First of all, i had some squeaking noise coming from the engine compartment last 4-5 weeks. Its pretty cold here in Chicago, and i thought maybe its related to the weather in some way?
2nd, unfortunately a small shop did an oil change a few years ago, and they thought they could save time by not reattaching my belly pan appropriately. Little did they care when it came lose @ highway speeds and aerodynamics ripped it off that day. So i bought a new belly pan and screw kit, but it's nearly impossible to reattach it, a few Audi specialists/mechanics tried with no luck.
So when i was going home last night both my in-dash volt meter and Escort 9500ix (has an option to display Voltage) showed less battery power every mile. I turned off as much electronics as possible including the heater, radio, seats and even Xenons(in the very last minutes). Right before my exit i had to pull over to the right. Cop pulled behind, followed by highway patrol. I didn't want him to push my baby car, i knew he would care even less than the person who did that oil change that took care of my belly pan.
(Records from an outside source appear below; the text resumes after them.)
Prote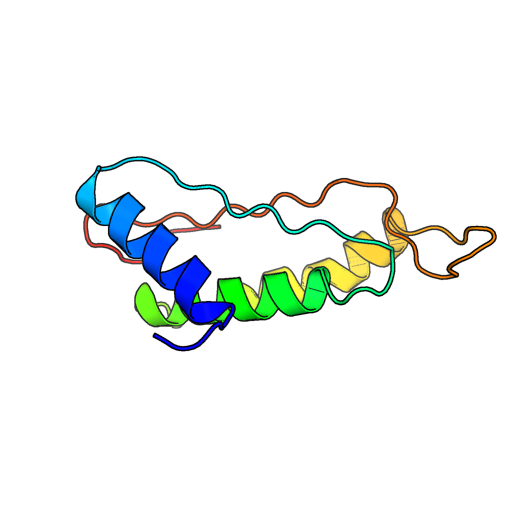in AF-A0A1J3HK10-F1 (afdb_monomer)

Foldseek 3Di:
DDDDLLVVLVVQLVCCLVVVDHDDDDQDDDVPPCSVVSVLVSVVSLCVQQVDPDVPSVVVVVCVVVQQVVAFDCDPVDHRHGPDDDDDDWDHDNVSHTDDD

Structure (mmCIF, N/CA/C/O backbone):
data_AF-A0A1J3HK10-F1
#
_entry.id   AF-A0A1J3HK10-F1
#
loop_
_atom_site.group_PDB
_atom_site.id
_atom_site.type_symbol
_atom_site.label_atom_id
_atom_site.label_alt_id
_atom_site.label_comp_id
_atom_site.label_asym_id
_atom_site.label_entity_id
_atom_site.label_seq_id
_atom_site.pdbx_PDB_ins_code
_atom_site.Cartn_x
_atom_site.Cartn_y
_atom_site.Cartn_z
_atom_site.occupancy
_atom_site.B_iso_or_equiv
_atom_site.auth_seq_id
_atom_site.auth_comp_id
_atom_site.auth_asym_id
_atom_site.auth_atom_id
_atom_site.pdbx_PDB_model_num
ATOM 1 N N . ASP A 1 1 ? -13.371 -15.094 5.479 1.00 63.94 1 ASP A N 1
ATOM 2 C CA . ASP A 1 1 ? -13.364 -14.186 4.315 1.00 63.94 1 ASP A CA 1
ATOM 3 C C . ASP A 1 1 ? -12.588 -14.748 3.144 1.00 63.94 1 ASP A C 1
ATOM 5 O O . ASP A 1 1 ? -11.699 -15.571 3.341 1.00 63.94 1 ASP A O 1
ATOM 9 N N . ALA A 1 2 ? -12.958 -14.339 1.930 1.00 87.38 2 ALA A N 1
ATOM 10 C CA . ALA A 1 2 ? -12.249 -14.712 0.711 1.00 87.38 2 ALA A CA 1
ATOM 11 C C . ALA A 1 2 ? -10.954 -13.885 0.561 1.00 87.38 2 ALA A C 1
ATOM 13 O O . ALA A 1 2 ? -10.940 -12.714 0.951 1.00 87.38 2 ALA A O 1
ATOM 14 N N . PRO A 1 3 ? -9.876 -14.445 -0.015 1.00 94.31 3 PRO A N 1
ATOM 15 C CA . PRO A 1 3 ? -8.631 -13.710 -0.220 1.00 94.31 3 PRO A CA 1
ATOM 16 C C . PRO A 1 3 ? -8.836 -12.471 -1.107 1.00 94.31 3 PRO A C 1
ATOM 18 O O . PRO A 1 3 ? -9.219 -12.592 -2.270 1.00 94.31 3 PRO A O 1
ATOM 21 N N . HIS A 1 4 ? -8.568 -11.281 -0.562 1.00 95.25 4 HIS A N 1
ATOM 22 C CA . HIS A 1 4 ? -8.660 -10.008 -1.280 1.00 95.25 4 HIS A CA 1
ATOM 23 C C . HIS A 1 4 ? -7.724 -8.957 -0.661 1.00 95.25 4 HIS A C 1
ATOM 25 O O . HIS A 1 4 ? -7.487 -8.978 0.546 1.00 95.25 4 HIS A O 1
ATOM 31 N N . VAL A 1 5 ? -7.239 -7.987 -1.448 1.00 96.00 5 VAL A N 1
ATOM 32 C CA . VAL A 1 5 ? -6.398 -6.880 -0.935 1.00 96.00 5 VAL A CA 1
ATOM 33 C C . VAL A 1 5 ? -7.108 -6.072 0.161 1.00 96.00 5 VAL A C 1
ATOM 35 O O . VAL A 1 5 ? -6.494 -5.673 1.145 1.00 96.00 5 VAL A O 1
ATOM 38 N N . TYR A 1 6 ? -8.428 -5.928 0.044 1.00 95.50 6 TYR A N 1
ATOM 39 C CA . TYR A 1 6 ? -9.277 -5.268 1.045 1.00 95.50 6 TYR A CA 1
ATOM 40 C C . TYR A 1 6 ? -9.315 -6.013 2.378 1.00 95.50 6 TYR A C 1
ATOM 42 O O . TYR A 1 6 ? -9.396 -5.372 3.417 1.00 95.50 6 TYR A O 1
ATOM 50 N N . ALA A 1 7 ? -9.206 -7.346 2.372 1.00 96.44 7 ALA A N 1
ATOM 51 C CA . ALA A 1 7 ? -9.159 -8.114 3.614 1.00 96.44 7 ALA A CA 1
ATOM 52 C C . ALA A 1 7 ? -7.873 -7.808 4.400 1.00 96.44 7 ALA A C 1
ATOM 54 O O . ALA A 1 7 ? -7.917 -7.647 5.614 1.00 96.44 7 ALA A O 1
ATOM 55 N N . VAL A 1 8 ? -6.738 -7.655 3.705 1.00 96.62 8 VAL A N 1
ATOM 56 C CA . VAL A 1 8 ? -5.457 -7.274 4.327 1.00 96.62 8 VAL A CA 1
ATOM 57 C C . VAL A 1 8 ? -5.502 -5.833 4.834 1.00 96.62 8 VAL A C 1
ATOM 59 O O . VAL A 1 8 ? -5.103 -5.567 5.964 1.00 96.62 8 VAL A O 1
ATOM 62 N N . ALA A 1 9 ? -6.008 -4.906 4.017 1.00 96.00 9 ALA A N 1
ATOM 63 C CA . ALA A 1 9 ? -6.133 -3.501 4.394 1.00 96.00 9 ALA A CA 1
ATOM 64 C C . ALA A 1 9 ? -7.104 -3.294 5.572 1.00 96.00 9 ALA A C 1
ATOM 66 O O . ALA A 1 9 ? -6.796 -2.537 6.488 1.00 96.00 9 ALA A O 1
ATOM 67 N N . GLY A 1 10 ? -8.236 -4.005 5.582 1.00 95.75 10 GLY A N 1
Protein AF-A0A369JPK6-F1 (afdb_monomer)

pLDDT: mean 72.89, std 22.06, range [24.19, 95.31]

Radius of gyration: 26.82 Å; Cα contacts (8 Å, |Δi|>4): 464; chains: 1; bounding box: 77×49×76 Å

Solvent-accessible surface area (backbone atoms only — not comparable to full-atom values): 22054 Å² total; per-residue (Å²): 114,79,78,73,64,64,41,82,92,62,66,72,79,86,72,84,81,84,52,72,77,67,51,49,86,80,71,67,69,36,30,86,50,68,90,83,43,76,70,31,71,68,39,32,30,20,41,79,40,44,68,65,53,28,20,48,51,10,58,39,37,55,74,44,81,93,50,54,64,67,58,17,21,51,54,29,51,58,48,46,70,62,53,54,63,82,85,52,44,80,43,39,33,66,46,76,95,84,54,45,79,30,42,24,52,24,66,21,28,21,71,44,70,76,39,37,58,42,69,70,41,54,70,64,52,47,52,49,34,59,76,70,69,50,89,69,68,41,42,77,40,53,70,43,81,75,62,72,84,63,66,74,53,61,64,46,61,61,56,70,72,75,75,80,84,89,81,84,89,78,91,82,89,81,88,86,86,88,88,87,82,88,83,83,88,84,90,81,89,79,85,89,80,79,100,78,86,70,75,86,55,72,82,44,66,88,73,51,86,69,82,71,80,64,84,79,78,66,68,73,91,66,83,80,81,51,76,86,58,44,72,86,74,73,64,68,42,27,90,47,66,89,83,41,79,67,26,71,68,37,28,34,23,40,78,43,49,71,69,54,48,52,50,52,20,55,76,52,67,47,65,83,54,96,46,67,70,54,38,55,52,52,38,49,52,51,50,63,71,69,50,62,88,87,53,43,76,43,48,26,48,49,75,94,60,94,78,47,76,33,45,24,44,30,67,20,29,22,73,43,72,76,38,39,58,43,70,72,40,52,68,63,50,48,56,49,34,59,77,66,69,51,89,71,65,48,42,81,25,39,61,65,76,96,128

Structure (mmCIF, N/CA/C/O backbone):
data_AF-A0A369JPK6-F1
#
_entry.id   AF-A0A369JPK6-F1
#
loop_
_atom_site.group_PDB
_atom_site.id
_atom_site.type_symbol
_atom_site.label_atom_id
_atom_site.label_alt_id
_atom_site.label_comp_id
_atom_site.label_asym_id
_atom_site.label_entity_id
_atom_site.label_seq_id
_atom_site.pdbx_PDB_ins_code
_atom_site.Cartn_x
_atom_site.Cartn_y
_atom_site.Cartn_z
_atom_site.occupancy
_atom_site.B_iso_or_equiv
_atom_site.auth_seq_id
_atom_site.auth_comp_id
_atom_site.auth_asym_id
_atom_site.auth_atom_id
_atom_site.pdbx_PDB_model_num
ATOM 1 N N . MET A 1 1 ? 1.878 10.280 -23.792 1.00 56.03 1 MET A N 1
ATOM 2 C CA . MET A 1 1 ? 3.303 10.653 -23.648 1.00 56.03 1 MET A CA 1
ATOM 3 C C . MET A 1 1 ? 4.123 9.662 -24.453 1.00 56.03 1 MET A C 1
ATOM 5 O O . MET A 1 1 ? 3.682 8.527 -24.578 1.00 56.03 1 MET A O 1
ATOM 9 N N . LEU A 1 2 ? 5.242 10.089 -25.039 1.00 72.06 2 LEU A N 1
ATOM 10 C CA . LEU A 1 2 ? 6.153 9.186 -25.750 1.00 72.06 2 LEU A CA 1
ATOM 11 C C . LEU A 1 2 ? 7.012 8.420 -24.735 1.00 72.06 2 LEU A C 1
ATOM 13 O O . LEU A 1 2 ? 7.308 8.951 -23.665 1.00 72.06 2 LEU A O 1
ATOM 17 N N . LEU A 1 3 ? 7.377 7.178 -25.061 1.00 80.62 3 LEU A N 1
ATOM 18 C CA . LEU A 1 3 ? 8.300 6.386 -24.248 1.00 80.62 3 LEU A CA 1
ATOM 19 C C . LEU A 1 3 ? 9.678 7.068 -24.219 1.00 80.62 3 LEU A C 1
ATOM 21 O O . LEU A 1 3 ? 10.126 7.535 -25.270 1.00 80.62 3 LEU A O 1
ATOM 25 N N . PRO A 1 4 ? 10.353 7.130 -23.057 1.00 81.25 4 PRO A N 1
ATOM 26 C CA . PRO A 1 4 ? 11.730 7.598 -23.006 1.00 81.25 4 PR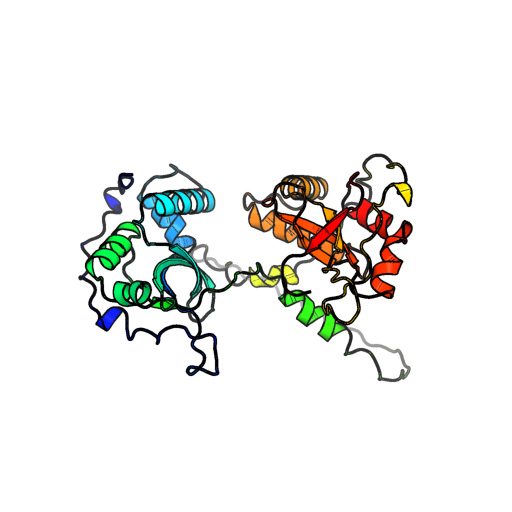O A CA 1
ATOM 27 C C . PRO A 1 4 ? 12.628 6.682 -23.853 1.00 81.25 4 PRO A C 1
ATOM 29 O O . PRO A 1 4 ? 12.370 5.476 -23.928 1.00 81.25 4 PRO A O 1
ATOM 32 N N . PRO A 1 5 ? 13.672 7.225 -24.499 1.00 84.06 5 PRO A N 1
ATOM 33 C CA . PRO A 1 5 ? 14.576 6.427 -25.315 1.00 84.06 5 PRO A CA 1
ATOM 34 C C . PRO A 1 5 ? 15.276 5.365 -24.459 1.00 84.06 5 PRO A C 1
ATOM 36 O O . PRO A 1 5 ? 15.653 5.625 -23.320 1.00 84.06 5 PRO A O 1
ATOM 39 N N . VAL A 1 6 ? 15.431 4.166 -25.015 1.00 84.31 6 VAL A N 1
ATOM 40 C CA . VAL A 1 6 ? 16.243 3.095 -24.422 1.00 84.31 6 VAL A CA 1
ATOM 41 C C . VAL A 1 6 ? 17.686 3.303 -24.870 1.00 84.31 6 VAL A C 1
ATOM 43 O O . VAL A 1 6 ? 17.927 3.650 -26.031 1.00 84.31 6 VAL A O 1
ATOM 46 N N . LYS A 1 7 ? 18.651 3.069 -23.981 1.00 83.44 7 LYS A N 1
ATOM 47 C CA . LYS A 1 7 ? 20.069 3.040 -24.346 1.00 83.44 7 LYS A CA 1
ATOM 48 C C . LYS A 1 7 ? 20.319 2.010 -25.457 1.00 83.44 7 LYS A C 1
ATOM 50 O O . LYS A 1 7 ? 19.775 0.908 -25.370 1.00 83.44 7 LYS A O 1
ATOM 55 N N . PRO A 1 8 ? 21.133 2.315 -26.484 1.00 79.50 8 PRO A N 1
ATOM 56 C CA . PRO A 1 8 ? 21.378 1.403 -27.606 1.00 79.50 8 PRO A CA 1
ATOM 57 C C . PRO A 1 8 ? 21.814 -0.004 -27.176 1.00 79.50 8 PRO A C 1
ATOM 59 O O . PRO A 1 8 ? 21.385 -0.995 -27.757 1.00 79.50 8 PRO A O 1
ATOM 62 N N . GLU A 1 9 ? 22.626 -0.094 -26.125 1.00 79.25 9 GLU A N 1
ATOM 63 C CA . GLU A 1 9 ? 23.119 -1.340 -25.539 1.00 79.25 9 GLU A CA 1
ATOM 64 C C . GLU A 1 9 ? 22.053 -2.146 -24.777 1.00 79.25 9 GLU A C 1
ATOM 66 O O . GLU A 1 9 ? 22.232 -3.345 -24.568 1.00 79.25 9 GLU A O 1
ATOM 71 N N . CYS A 1 10 ? 20.941 -1.516 -24.392 1.00 79.00 10 CYS A N 1
ATOM 72 C CA . CYS A 1 10 ? 19.831 -2.142 -23.671 1.00 79.00 10 CYS A CA 1
ATOM 73 C C . CYS A 1 10 ? 18.669 -2.538 -24.599 1.00 79.00 10 CYS A C 1
ATOM 75 O O . CYS A 1 10 ? 17.652 -3.055 -24.129 1.00 79.00 10 CYS A O 1
ATOM 77 N N . VAL A 1 11 ? 18.794 -2.313 -25.913 1.00 78.44 11 VAL A N 1
ATOM 78 C CA . VAL A 1 11 ? 17.783 -2.728 -26.894 1.00 78.44 11 VAL A CA 1
ATOM 79 C C . VAL A 1 11 ? 17.735 -4.254 -26.945 1.00 78.44 11 VAL A C 1
ATOM 81 O O . VAL A 1 11 ? 18.682 -4.916 -27.368 1.00 78.44 11 VAL A O 1
ATOM 84 N N . ARG A 1 12 ? 16.611 -4.821 -26.503 1.00 73.50 12 ARG A N 1
ATOM 85 C CA . ARG A 1 12 ? 16.405 -6.272 -26.466 1.00 73.50 12 ARG A CA 1
ATOM 86 C C . ARG A 1 12 ? 15.917 -6.804 -27.815 1.00 73.50 12 ARG A C 1
ATOM 88 O O . ARG A 1 12 ? 15.226 -6.083 -28.540 1.00 73.50 12 ARG A O 1
ATOM 95 N N . PRO A 1 13 ? 16.246 -8.063 -28.157 1.00 76.12 13 PRO A N 1
ATOM 96 C CA . PRO A 1 13 ? 15.674 -8.712 -29.327 1.00 76.12 13 PRO A CA 1
ATOM 97 C C . PRO A 1 13 ? 14.142 -8.816 -29.204 1.00 76.12 13 PRO A C 1
ATOM 99 O O . PRO A 1 13 ? 13.617 -8.839 -28.086 1.00 76.12 13 PRO A O 1
ATOM 102 N N . PRO A 1 14 ? 13.413 -8.905 -30.332 1.00 76.38 14 PRO A N 1
ATOM 103 C CA . PRO A 1 14 ? 11.965 -9.069 -30.311 1.00 76.38 14 PRO A CA 1
ATOM 104 C C . PRO A 1 14 ? 11.587 -10.350 -29.560 1.00 76.38 14 PRO A C 1
ATOM 106 O O . PRO A 1 14 ? 12.131 -11.421 -29.840 1.00 76.38 14 PRO A O 1
ATOM 109 N N . LEU A 1 15 ? 10.653 -10.241 -28.617 1.00 80.56 15 LEU A N 1
ATOM 110 C CA . LEU A 1 15 ? 10.145 -11.394 -27.880 1.00 80.56 15 LEU A CA 1
ATOM 111 C C . LEU A 1 15 ? 9.173 -12.204 -28.747 1.00 80.56 15 LEU A C 1
ATOM 113 O O . LEU A 1 15 ? 8.491 -11.634 -29.604 1.00 80.56 15 LEU A O 1
ATOM 117 N N . PRO A 1 16 ? 9.072 -13.528 -28.527 1.00 84.31 16 PRO A N 1
ATOM 118 C CA . PRO A 1 16 ? 8.011 -14.308 -29.141 1.00 84.31 16 PRO A CA 1
ATOM 119 C C . PRO A 1 16 ? 6.643 -13.762 -28.692 1.00 84.31 16 PRO A C 1
ATOM 121 O O . PRO A 1 16 ? 6.484 -13.433 -27.505 1.00 84.31 16 PRO A O 1
ATOM 124 N N . PRO A 1 17 ? 5.668 -13.663 -29.616 1.00 86.81 17 PRO A N 1
ATOM 125 C CA . PRO A 1 17 ? 4.349 -13.119 -29.315 1.00 86.81 17 PRO A CA 1
ATOM 126 C C . PRO A 1 17 ? 3.629 -13.993 -28.288 1.00 86.81 17 PRO A C 1
ATOM 128 O O . PRO A 1 17 ? 3.700 -15.223 -28.360 1.00 86.81 17 PRO A O 1
ATOM 131 N N . LEU A 1 18 ? 2.926 -13.363 -27.346 1.00 89.06 18 LEU A N 1
ATOM 132 C CA . LEU A 1 18 ? 2.119 -14.081 -26.366 1.00 89.06 18 LEU A CA 1
ATOM 133 C C . LEU A 1 18 ? 0.977 -14.858 -27.020 1.00 89.06 18 LEU A C 1
ATOM 135 O O . LEU A 1 18 ? 0.295 -14.387 -27.931 1.00 89.06 18 LEU A O 1
ATOM 139 N N . THR A 1 19 ? 0.706 -16.032 -26.464 1.00 91.00 19 THR A N 1
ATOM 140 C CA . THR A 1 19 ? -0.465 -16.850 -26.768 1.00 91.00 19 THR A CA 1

Long story shorter, we stood there for a few minutes and the car started and had just enough juice to get us off the highway. In the last minutes, wile on the highway ABS and ESP turned off first. The more i drove the more lights came on including EBC, CEL, etc etc. The last seconds Hand Brake light started flashing, the car started to beep, and i think power steering shut off.
I was pretty surprised that the computer automatically shut off systems in descending-priority order.
So what do you think that is? Alternator? If so, how much should labor+parts be? Any recommendation on where to get an alternator? Brands? Links? OEM only?? Would like to avoid overpaying at the stealer. Anything i should change once im there? I think i had a leak, might want to take care of that wile at it.
TIA


----------



## 3nder (Aug 3, 2005)

pretty much the same routine with my 1.8t last night/this morning. i was hoping it was just the cold effecting the battery.


----------



## frankinstyn (Oct 11, 2004)

*Re: My battery light came on, 2hrs later car died. Alternator/generator? Inputs hi ... (brat2)*

The battery certainly isn't charging. This could be caused by the alternator and that is the most likely but be sure to check that none of the wires are loose or off of the alternator before you order a replacement.


----------



## MikkiJayne (Jan 1, 2007)

*FV-QR*

Also check the belt is still on. The squeaking could be a failing tensioner which could have thrown / shredded the belt.


----------



## ironmule (Apr 11, 2008)

*Re: FV-QR (MikkiJayne)*


_Quote, originally posted by *MikkiJayne* »_Also check the belt is still on. The squeaking could be a failing tensioner which could have thrown / shredded the belt.
 this.


----------



## brat2 (Feb 9, 2006)

*Re: FV-QR (ironmule)*

Thanks for the responses guys. Will charge the battery at PepBoys and try to make it to the shop on that charge. Not too sure if it will. :-/
Am i good for 15-20miles?
$450-460 for the alternator+labor. Sounds about right?


----------



## rs4-380 (Dec 12, 2000)

*Re: FV-QR (brat2)*

seriously doubt you will make it 15-20 miles if the alternator is not charging at all. 
I've never made it that far on various cars with no alternator and those were older cars with nowhere near as many electrical subsystems as a C5.
Considering the front end pretty much has to come off to replace the alternator I would say that is a fair price.


----------